▶ _RECORDS FOR THE TASK_

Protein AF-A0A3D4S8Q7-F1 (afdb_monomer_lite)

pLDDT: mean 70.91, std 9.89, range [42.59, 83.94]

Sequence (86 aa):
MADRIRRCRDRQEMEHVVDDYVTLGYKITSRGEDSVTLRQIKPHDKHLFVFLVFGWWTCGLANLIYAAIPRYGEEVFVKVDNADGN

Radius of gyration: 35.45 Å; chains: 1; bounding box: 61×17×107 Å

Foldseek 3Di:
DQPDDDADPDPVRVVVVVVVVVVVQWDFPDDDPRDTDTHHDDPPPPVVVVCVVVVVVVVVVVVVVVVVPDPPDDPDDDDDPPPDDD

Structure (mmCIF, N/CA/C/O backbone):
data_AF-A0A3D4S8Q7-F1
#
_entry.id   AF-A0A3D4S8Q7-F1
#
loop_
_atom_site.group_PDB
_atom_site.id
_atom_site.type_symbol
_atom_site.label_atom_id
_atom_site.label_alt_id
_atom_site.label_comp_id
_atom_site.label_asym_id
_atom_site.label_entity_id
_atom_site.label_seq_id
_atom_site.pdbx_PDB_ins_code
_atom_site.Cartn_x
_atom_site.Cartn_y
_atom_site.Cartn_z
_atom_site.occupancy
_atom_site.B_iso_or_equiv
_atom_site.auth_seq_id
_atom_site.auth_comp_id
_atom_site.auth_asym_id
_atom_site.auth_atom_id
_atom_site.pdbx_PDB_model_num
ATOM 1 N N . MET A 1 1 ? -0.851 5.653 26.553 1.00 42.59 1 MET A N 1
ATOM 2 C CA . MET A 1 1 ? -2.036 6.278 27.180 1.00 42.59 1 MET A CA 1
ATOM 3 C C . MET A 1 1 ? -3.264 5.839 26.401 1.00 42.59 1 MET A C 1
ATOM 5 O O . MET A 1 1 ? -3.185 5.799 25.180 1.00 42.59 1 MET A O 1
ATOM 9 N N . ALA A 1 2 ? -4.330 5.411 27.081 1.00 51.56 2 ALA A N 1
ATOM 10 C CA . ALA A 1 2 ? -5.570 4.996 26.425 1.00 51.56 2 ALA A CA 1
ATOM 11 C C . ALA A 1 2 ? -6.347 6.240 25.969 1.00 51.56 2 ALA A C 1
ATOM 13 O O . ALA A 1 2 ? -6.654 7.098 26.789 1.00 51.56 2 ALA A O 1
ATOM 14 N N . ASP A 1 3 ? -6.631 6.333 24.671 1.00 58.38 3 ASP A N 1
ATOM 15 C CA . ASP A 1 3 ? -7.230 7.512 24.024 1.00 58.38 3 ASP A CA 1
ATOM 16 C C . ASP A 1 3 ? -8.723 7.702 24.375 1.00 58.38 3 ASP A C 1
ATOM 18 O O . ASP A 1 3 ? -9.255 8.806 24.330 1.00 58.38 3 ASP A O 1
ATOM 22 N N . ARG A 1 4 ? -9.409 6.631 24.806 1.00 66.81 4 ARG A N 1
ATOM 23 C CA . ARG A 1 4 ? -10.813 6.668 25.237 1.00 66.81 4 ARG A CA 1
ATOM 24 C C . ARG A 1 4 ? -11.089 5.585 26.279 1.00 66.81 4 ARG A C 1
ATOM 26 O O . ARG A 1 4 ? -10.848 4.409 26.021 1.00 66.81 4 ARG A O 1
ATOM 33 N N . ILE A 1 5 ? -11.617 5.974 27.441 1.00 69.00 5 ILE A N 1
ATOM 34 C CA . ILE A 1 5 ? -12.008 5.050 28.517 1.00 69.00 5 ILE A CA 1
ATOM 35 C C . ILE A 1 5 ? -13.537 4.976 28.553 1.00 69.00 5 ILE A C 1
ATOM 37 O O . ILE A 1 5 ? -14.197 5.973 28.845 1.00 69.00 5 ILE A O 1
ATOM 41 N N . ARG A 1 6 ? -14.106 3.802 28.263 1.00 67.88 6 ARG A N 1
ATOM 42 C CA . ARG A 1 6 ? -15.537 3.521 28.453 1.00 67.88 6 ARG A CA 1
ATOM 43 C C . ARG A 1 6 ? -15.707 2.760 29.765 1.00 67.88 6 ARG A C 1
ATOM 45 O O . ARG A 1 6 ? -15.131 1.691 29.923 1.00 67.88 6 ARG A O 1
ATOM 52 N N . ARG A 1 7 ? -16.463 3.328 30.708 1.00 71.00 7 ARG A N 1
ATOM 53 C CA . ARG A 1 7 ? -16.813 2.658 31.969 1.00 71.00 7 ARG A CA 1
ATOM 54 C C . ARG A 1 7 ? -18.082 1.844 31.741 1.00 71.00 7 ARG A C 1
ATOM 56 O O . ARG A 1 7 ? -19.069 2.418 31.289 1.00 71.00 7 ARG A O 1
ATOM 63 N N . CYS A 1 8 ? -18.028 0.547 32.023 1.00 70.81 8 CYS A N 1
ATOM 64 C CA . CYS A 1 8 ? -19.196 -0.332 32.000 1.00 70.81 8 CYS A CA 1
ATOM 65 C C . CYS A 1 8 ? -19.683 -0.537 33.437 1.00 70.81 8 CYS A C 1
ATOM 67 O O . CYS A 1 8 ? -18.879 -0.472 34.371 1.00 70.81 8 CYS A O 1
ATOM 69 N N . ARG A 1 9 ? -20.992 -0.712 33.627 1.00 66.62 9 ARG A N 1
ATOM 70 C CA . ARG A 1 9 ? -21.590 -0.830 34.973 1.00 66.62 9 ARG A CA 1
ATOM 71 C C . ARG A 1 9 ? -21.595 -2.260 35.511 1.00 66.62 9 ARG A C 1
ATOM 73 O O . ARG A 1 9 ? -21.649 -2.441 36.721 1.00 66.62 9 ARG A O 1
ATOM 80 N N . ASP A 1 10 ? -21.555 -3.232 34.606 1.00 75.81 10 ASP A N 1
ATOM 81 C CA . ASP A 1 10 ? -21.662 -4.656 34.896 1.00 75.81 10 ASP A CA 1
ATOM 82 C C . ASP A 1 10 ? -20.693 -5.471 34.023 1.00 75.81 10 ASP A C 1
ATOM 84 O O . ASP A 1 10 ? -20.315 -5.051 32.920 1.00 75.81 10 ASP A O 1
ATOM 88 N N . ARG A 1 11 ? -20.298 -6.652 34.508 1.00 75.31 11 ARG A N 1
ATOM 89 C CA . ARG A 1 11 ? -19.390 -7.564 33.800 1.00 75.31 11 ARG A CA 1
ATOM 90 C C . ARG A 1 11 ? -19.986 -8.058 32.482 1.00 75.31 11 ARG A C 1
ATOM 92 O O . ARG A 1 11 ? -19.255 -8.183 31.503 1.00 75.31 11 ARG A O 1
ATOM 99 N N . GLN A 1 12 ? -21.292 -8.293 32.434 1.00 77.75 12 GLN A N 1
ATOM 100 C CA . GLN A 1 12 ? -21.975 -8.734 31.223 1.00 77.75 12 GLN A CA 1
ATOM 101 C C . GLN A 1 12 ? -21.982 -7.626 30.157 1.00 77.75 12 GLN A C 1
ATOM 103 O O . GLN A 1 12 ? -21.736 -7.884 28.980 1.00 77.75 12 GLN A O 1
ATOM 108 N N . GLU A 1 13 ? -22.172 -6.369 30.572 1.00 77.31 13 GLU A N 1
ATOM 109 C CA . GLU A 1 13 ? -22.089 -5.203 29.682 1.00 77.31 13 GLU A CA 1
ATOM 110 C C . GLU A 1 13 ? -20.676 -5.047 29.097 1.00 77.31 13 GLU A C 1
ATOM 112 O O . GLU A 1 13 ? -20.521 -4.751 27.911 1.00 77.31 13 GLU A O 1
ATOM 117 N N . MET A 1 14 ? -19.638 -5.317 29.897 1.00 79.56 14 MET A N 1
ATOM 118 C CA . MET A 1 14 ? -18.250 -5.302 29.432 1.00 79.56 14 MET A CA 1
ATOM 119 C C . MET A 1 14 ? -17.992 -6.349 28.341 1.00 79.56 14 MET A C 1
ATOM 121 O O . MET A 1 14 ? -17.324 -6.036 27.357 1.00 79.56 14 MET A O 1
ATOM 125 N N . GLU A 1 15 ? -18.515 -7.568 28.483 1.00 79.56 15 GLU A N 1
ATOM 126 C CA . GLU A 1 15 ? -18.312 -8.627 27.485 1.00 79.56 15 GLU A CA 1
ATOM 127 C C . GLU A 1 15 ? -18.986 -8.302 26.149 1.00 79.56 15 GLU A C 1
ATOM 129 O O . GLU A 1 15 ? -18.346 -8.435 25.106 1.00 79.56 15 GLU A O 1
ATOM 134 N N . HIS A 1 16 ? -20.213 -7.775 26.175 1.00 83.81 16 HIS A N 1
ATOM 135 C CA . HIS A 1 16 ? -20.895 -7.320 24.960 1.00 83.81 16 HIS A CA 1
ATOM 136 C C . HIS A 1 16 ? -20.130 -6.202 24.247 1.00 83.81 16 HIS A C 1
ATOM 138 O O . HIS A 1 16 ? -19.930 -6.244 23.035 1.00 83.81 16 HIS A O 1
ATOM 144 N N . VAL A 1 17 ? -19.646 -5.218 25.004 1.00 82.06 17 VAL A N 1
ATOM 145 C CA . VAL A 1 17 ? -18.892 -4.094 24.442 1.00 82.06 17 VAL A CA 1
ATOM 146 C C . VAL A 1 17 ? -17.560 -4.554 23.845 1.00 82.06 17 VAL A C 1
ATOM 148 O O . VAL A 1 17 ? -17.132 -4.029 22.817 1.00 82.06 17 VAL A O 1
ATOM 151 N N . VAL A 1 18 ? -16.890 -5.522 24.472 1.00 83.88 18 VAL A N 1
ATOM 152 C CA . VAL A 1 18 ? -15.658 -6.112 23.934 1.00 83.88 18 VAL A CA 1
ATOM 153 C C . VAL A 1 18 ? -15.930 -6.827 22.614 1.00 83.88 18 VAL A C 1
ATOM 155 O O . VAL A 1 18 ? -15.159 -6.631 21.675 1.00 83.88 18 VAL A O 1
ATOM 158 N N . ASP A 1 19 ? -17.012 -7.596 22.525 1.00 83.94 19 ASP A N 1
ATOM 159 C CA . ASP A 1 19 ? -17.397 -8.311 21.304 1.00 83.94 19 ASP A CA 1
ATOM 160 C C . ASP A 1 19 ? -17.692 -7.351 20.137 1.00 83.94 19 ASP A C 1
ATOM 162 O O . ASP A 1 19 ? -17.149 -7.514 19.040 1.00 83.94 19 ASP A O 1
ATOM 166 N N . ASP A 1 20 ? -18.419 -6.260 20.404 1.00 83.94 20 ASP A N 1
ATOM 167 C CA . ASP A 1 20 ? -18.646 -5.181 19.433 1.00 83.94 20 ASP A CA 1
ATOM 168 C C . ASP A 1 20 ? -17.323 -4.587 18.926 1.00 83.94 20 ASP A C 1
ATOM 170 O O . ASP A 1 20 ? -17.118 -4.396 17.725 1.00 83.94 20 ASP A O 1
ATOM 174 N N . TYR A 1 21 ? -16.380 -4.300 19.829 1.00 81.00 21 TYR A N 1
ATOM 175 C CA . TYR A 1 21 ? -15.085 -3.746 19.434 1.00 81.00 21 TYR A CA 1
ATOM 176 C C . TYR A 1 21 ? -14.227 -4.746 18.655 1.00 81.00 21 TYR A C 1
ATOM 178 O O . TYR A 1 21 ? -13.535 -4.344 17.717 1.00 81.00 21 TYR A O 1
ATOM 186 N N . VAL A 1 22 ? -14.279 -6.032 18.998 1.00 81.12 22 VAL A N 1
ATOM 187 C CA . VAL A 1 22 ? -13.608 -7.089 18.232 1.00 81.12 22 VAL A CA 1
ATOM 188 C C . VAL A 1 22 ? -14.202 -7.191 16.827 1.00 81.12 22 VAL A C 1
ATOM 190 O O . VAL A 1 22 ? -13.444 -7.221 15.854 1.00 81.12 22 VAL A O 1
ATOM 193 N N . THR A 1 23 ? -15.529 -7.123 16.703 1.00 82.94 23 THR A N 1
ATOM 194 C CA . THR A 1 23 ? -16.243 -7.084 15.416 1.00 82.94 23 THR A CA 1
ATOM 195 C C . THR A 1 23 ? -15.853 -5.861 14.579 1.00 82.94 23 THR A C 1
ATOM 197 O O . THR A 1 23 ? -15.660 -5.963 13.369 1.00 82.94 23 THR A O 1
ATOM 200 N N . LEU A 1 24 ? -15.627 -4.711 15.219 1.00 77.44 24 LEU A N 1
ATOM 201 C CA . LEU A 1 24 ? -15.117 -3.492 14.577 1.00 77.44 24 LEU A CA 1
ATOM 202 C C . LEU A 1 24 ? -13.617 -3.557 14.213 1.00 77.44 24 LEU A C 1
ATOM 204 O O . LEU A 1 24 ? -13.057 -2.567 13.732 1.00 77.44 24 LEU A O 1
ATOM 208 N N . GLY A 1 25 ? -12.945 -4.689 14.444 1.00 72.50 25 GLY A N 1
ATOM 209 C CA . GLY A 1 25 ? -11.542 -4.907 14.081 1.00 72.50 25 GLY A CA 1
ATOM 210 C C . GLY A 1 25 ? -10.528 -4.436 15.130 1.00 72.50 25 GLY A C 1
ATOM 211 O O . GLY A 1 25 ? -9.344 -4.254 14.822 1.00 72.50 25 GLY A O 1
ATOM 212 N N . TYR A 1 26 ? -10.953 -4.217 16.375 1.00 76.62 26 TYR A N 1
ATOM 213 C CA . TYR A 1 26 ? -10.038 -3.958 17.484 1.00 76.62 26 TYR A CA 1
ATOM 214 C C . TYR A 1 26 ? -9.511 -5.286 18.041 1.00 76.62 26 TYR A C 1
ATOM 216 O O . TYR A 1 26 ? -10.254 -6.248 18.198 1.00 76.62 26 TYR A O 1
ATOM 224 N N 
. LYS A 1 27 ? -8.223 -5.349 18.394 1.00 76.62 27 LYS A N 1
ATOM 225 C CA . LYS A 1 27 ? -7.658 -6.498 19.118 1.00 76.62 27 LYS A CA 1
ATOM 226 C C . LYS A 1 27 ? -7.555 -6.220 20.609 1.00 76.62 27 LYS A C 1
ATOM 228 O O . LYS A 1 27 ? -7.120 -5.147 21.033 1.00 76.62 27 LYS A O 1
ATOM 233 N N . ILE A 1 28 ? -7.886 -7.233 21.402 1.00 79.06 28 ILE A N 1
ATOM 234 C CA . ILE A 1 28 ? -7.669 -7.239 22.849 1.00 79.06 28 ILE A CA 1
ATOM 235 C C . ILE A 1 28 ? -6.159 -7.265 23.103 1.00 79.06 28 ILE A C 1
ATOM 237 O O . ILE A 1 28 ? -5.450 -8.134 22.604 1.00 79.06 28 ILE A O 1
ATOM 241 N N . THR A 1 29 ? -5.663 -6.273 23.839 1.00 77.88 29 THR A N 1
* * *
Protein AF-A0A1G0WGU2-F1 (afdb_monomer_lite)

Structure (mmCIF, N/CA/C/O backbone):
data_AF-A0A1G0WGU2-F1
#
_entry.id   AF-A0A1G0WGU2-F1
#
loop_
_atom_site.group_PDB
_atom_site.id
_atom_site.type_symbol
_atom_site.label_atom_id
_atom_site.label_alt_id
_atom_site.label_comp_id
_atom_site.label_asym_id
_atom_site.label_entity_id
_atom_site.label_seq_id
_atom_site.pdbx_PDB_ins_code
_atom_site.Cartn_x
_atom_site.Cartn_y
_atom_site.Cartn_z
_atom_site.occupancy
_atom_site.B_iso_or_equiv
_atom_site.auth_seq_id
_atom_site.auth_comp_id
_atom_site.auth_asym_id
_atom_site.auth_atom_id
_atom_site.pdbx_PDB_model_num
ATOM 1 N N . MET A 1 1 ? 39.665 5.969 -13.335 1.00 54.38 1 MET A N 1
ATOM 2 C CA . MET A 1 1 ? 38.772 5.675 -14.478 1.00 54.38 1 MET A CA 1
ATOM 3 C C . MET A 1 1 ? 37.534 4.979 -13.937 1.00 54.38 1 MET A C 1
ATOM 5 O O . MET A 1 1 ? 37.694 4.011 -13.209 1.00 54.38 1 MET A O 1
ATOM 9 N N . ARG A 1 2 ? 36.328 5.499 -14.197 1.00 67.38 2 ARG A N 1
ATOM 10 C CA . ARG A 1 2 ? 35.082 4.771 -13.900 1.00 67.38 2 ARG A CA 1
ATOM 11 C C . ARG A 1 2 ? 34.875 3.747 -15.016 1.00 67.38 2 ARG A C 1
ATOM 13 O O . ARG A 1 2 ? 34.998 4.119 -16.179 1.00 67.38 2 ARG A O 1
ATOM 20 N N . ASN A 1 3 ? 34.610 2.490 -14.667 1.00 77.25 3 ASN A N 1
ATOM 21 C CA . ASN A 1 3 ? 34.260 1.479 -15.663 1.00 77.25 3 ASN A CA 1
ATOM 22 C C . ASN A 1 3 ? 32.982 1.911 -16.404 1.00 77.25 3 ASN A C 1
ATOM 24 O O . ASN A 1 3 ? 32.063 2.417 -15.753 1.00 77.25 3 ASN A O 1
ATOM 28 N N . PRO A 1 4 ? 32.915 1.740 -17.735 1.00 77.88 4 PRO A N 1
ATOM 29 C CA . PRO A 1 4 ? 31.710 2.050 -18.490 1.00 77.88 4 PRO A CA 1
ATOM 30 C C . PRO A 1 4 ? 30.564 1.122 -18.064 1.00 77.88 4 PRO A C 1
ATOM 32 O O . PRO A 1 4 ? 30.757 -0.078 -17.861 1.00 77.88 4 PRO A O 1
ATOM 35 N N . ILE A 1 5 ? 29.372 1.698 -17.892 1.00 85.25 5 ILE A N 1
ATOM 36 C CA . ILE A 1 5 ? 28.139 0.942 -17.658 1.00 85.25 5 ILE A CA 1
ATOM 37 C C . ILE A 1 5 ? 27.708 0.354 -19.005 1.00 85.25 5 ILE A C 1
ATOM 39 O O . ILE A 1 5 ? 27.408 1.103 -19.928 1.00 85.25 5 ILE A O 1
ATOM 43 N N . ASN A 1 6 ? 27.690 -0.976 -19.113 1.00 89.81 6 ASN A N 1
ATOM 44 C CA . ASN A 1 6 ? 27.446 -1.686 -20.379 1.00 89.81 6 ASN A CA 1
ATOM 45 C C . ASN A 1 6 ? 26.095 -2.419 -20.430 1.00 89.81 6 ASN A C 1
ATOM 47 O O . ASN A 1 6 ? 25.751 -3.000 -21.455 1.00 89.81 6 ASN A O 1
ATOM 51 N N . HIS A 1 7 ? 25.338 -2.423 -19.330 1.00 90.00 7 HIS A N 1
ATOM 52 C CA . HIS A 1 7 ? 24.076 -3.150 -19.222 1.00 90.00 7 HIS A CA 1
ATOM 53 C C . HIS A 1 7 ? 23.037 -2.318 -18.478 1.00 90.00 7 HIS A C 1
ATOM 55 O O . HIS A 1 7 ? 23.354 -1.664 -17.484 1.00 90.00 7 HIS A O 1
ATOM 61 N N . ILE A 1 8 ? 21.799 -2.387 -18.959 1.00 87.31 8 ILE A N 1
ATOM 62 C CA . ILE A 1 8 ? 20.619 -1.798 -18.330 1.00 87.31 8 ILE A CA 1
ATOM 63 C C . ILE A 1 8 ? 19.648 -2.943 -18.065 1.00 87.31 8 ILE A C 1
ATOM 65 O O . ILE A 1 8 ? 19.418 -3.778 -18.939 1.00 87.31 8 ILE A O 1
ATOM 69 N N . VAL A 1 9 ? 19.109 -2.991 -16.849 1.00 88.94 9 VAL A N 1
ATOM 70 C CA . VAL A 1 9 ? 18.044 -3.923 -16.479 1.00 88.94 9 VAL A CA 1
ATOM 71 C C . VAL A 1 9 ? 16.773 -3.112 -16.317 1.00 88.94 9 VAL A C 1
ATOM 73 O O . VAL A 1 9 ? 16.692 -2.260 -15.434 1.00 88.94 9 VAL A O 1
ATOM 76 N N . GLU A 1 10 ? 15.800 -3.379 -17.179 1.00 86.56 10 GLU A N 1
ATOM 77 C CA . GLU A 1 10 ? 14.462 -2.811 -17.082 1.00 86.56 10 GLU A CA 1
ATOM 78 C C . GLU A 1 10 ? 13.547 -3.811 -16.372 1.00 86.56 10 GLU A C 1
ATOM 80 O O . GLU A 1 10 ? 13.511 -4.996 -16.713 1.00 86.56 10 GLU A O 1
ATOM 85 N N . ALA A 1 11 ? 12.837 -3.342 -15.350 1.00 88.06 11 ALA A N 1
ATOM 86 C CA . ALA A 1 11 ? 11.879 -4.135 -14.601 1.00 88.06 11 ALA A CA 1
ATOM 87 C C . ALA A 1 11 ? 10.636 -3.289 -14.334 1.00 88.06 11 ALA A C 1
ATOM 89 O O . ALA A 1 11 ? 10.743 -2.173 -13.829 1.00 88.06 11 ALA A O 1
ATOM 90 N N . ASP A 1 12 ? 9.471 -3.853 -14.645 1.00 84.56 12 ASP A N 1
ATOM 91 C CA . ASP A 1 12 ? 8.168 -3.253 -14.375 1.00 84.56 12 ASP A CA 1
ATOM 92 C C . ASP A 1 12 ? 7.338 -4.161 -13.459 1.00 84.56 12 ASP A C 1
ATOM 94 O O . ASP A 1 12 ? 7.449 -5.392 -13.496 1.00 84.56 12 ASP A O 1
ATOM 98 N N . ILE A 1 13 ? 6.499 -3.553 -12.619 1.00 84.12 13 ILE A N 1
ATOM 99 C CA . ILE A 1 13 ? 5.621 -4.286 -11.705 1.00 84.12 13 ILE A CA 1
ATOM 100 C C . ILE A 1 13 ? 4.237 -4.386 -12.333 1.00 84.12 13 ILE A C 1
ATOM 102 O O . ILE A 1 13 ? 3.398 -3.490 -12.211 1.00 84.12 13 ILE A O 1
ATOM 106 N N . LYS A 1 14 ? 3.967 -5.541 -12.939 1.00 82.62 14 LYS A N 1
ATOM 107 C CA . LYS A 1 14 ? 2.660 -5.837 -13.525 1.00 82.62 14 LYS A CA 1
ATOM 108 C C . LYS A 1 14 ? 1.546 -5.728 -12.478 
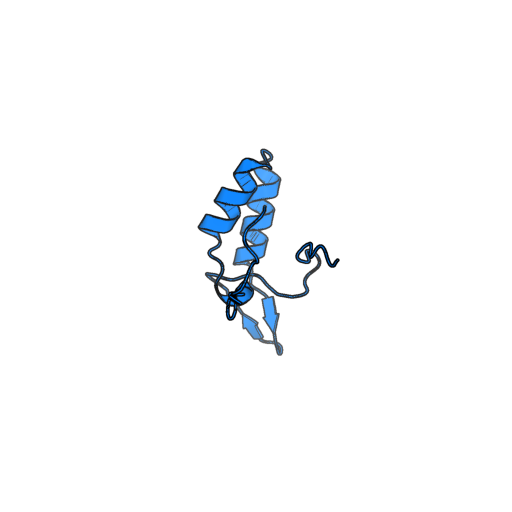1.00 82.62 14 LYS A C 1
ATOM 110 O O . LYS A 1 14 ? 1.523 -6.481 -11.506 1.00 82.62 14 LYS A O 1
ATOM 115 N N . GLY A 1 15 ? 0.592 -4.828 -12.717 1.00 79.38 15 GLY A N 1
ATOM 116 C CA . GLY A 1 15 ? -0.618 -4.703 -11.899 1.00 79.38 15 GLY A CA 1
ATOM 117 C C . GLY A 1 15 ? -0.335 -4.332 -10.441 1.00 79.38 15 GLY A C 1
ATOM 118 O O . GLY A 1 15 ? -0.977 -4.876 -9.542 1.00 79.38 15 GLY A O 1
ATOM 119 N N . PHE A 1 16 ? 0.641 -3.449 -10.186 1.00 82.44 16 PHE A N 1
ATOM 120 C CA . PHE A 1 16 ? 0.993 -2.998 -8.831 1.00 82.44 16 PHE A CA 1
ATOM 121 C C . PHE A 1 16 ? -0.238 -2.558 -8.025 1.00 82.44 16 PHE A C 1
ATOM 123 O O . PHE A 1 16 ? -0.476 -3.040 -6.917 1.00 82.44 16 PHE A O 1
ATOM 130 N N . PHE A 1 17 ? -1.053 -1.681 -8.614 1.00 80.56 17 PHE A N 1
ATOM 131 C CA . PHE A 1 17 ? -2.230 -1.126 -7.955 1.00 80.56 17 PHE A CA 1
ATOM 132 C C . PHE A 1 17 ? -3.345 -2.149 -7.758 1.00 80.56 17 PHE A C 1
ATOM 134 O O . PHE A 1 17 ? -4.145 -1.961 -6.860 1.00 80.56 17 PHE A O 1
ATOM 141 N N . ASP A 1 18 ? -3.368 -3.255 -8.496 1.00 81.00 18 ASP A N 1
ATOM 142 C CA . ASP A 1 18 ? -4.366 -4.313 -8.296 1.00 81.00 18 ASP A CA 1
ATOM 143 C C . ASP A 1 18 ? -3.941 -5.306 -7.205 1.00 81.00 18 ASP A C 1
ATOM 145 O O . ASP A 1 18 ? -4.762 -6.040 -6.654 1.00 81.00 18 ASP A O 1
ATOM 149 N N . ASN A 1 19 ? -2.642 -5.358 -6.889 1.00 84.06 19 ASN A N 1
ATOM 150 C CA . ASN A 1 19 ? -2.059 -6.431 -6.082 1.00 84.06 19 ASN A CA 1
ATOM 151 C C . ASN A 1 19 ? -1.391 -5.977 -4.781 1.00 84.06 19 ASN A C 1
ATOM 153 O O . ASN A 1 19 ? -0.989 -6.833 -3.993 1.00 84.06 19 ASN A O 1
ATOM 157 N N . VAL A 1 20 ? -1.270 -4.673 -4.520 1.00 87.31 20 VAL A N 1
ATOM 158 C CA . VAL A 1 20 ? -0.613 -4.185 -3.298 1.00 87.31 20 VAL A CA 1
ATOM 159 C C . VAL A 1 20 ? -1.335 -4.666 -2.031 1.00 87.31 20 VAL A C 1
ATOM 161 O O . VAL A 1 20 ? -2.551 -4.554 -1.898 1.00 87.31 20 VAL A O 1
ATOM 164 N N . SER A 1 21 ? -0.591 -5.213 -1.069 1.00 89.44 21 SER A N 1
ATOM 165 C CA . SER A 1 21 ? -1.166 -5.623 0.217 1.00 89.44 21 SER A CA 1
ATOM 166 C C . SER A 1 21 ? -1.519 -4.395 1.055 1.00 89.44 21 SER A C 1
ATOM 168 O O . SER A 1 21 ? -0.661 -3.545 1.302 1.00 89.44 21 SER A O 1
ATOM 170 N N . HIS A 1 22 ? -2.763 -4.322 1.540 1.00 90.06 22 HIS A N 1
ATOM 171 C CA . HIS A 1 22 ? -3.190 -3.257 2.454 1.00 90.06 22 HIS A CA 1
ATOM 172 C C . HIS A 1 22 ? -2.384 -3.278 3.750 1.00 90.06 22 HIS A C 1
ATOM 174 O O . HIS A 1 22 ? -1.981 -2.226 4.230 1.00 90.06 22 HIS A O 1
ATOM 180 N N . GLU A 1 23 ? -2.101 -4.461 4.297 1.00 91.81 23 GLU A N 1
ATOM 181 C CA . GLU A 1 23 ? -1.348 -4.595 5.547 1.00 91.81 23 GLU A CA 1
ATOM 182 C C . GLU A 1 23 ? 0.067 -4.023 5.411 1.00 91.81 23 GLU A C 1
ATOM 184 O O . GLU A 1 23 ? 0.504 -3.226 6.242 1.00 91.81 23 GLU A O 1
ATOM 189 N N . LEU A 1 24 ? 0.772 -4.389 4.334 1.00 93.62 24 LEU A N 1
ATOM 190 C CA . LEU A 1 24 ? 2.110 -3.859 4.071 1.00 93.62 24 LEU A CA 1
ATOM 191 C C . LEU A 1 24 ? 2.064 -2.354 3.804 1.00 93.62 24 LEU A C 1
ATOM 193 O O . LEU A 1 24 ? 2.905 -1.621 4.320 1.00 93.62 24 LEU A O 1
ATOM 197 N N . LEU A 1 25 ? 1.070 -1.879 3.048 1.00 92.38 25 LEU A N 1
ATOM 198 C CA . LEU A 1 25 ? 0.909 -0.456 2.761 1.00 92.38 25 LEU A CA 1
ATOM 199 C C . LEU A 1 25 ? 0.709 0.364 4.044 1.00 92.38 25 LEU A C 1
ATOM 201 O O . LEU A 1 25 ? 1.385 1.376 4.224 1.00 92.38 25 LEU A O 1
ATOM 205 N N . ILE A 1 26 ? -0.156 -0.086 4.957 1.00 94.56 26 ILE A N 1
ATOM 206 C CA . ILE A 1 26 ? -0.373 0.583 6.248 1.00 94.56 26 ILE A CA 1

▶ _TASK REQUIREMENTS_
Repeat the entries above verbatim, but only from the line that has "Protein AF-A0A3D4S8Q7-F1 (afdb_monomer_lite)" down to the line that has "ATOM 18 O O", inclusive.

▶ _EXERCISE ANSWER_
Protein AF-A0A3D4S8Q7-F1 (afdb_monomer_lite)

pLDDT: mean 70.91, std 9.89, range [42.59, 83.94]

Sequence (86 aa):
MADRIRRCRDRQEMEHVVDDYVTLGYKITSRGEDSVTLRQIKPHDKHLFVFLVFGWWTCGLANLIYAAIPRYGEEVFVKVDNADGN

Radius of gyration: 35.45 Å; chains: 1; bounding box: 61×17×107 Å

Foldseek 3Di:
DQPDDDADPDPVRVVVVVVVVVVVQWDFPDDDPRDTDTHHDDPPPPVVVVCVVVVVVVVVVVVVVVVVPDPPDDPDDDDDPPPDDD

Structure (mmCIF, N/CA/C/O backbone):
data_AF-A0A3D4S8Q7-F1
#
_entry.id   AF-A0A3D4S8Q7-F1
#
loop_
_atom_site.group_PDB
_atom_site.id
_atom_site.type_symbol
_atom_site.label_atom_id
_atom_site.label_alt_id
_atom_site.label_comp_id
_atom_site.label_asym_id
_atom_site.label_entity_id
_atom_site.label_seq_id
_atom_site.pdbx_PDB_ins_code
_atom_site.Cartn_x
_atom_site.Cartn_y
_atom_site.Cartn_z
_atom_site.occupancy
_atom_site.B_iso_or_equiv
_atom_site.auth_seq_id
_atom_site.auth_comp_id
_atom_site.auth_asym_id
_atom_site.auth_atom_id
_atom_site.pdbx_PDB_model_num
ATOM 1 N N . MET A 1 1 ? -0.851 5.653 26.553 1.00 42.59 1 MET A N 1
ATOM 2 C CA . MET A 1 1 ? -2.036 6.278 27.180 1.00 42.59 1 MET A CA 1
ATOM 3 C C . MET A 1 1 ? -3.264 5.839 26.401 1.00 42.59 1 MET A C 1
ATOM 5 O O . MET A 1 1 ? -3.185 5.799 25.180 1.00 42.59 1 MET A O 1
ATOM 9 N N . ALA A 1 2 ? -4.330 5.411 27.081 1.00 51.56 2 ALA A N 1
ATOM 10 C CA . ALA A 1 2 ? -5.570 4.996 26.425 1.00 51.56 2 ALA A CA 1
ATOM 11 C C . ALA A 1 2 ? -6.347 6.240 25.969 1.00 51.56 2 ALA A C 1
ATOM 13 O O . ALA A 1 2 ? -6.654 7.098 26.789 1.00 51.56 2 ALA A O 1
ATOM 14 N N . ASP A 1 3 ? -6.631 6.333 24.671 1.00 58.38 3 ASP A N 1
ATOM 15 C CA . ASP A 1 3 ? -7.230 7.512 24.024 1.00 58.38 3 ASP A CA 1
ATOM 16 C C . ASP A 1 3 ? -8.723 7.702 24.375 1.00 58.38 3 ASP A C 1
ATOM 18 O O . ASP A 1 3 ? -9.255 8.806 24.330 1.00 58.38 3 ASP A O 1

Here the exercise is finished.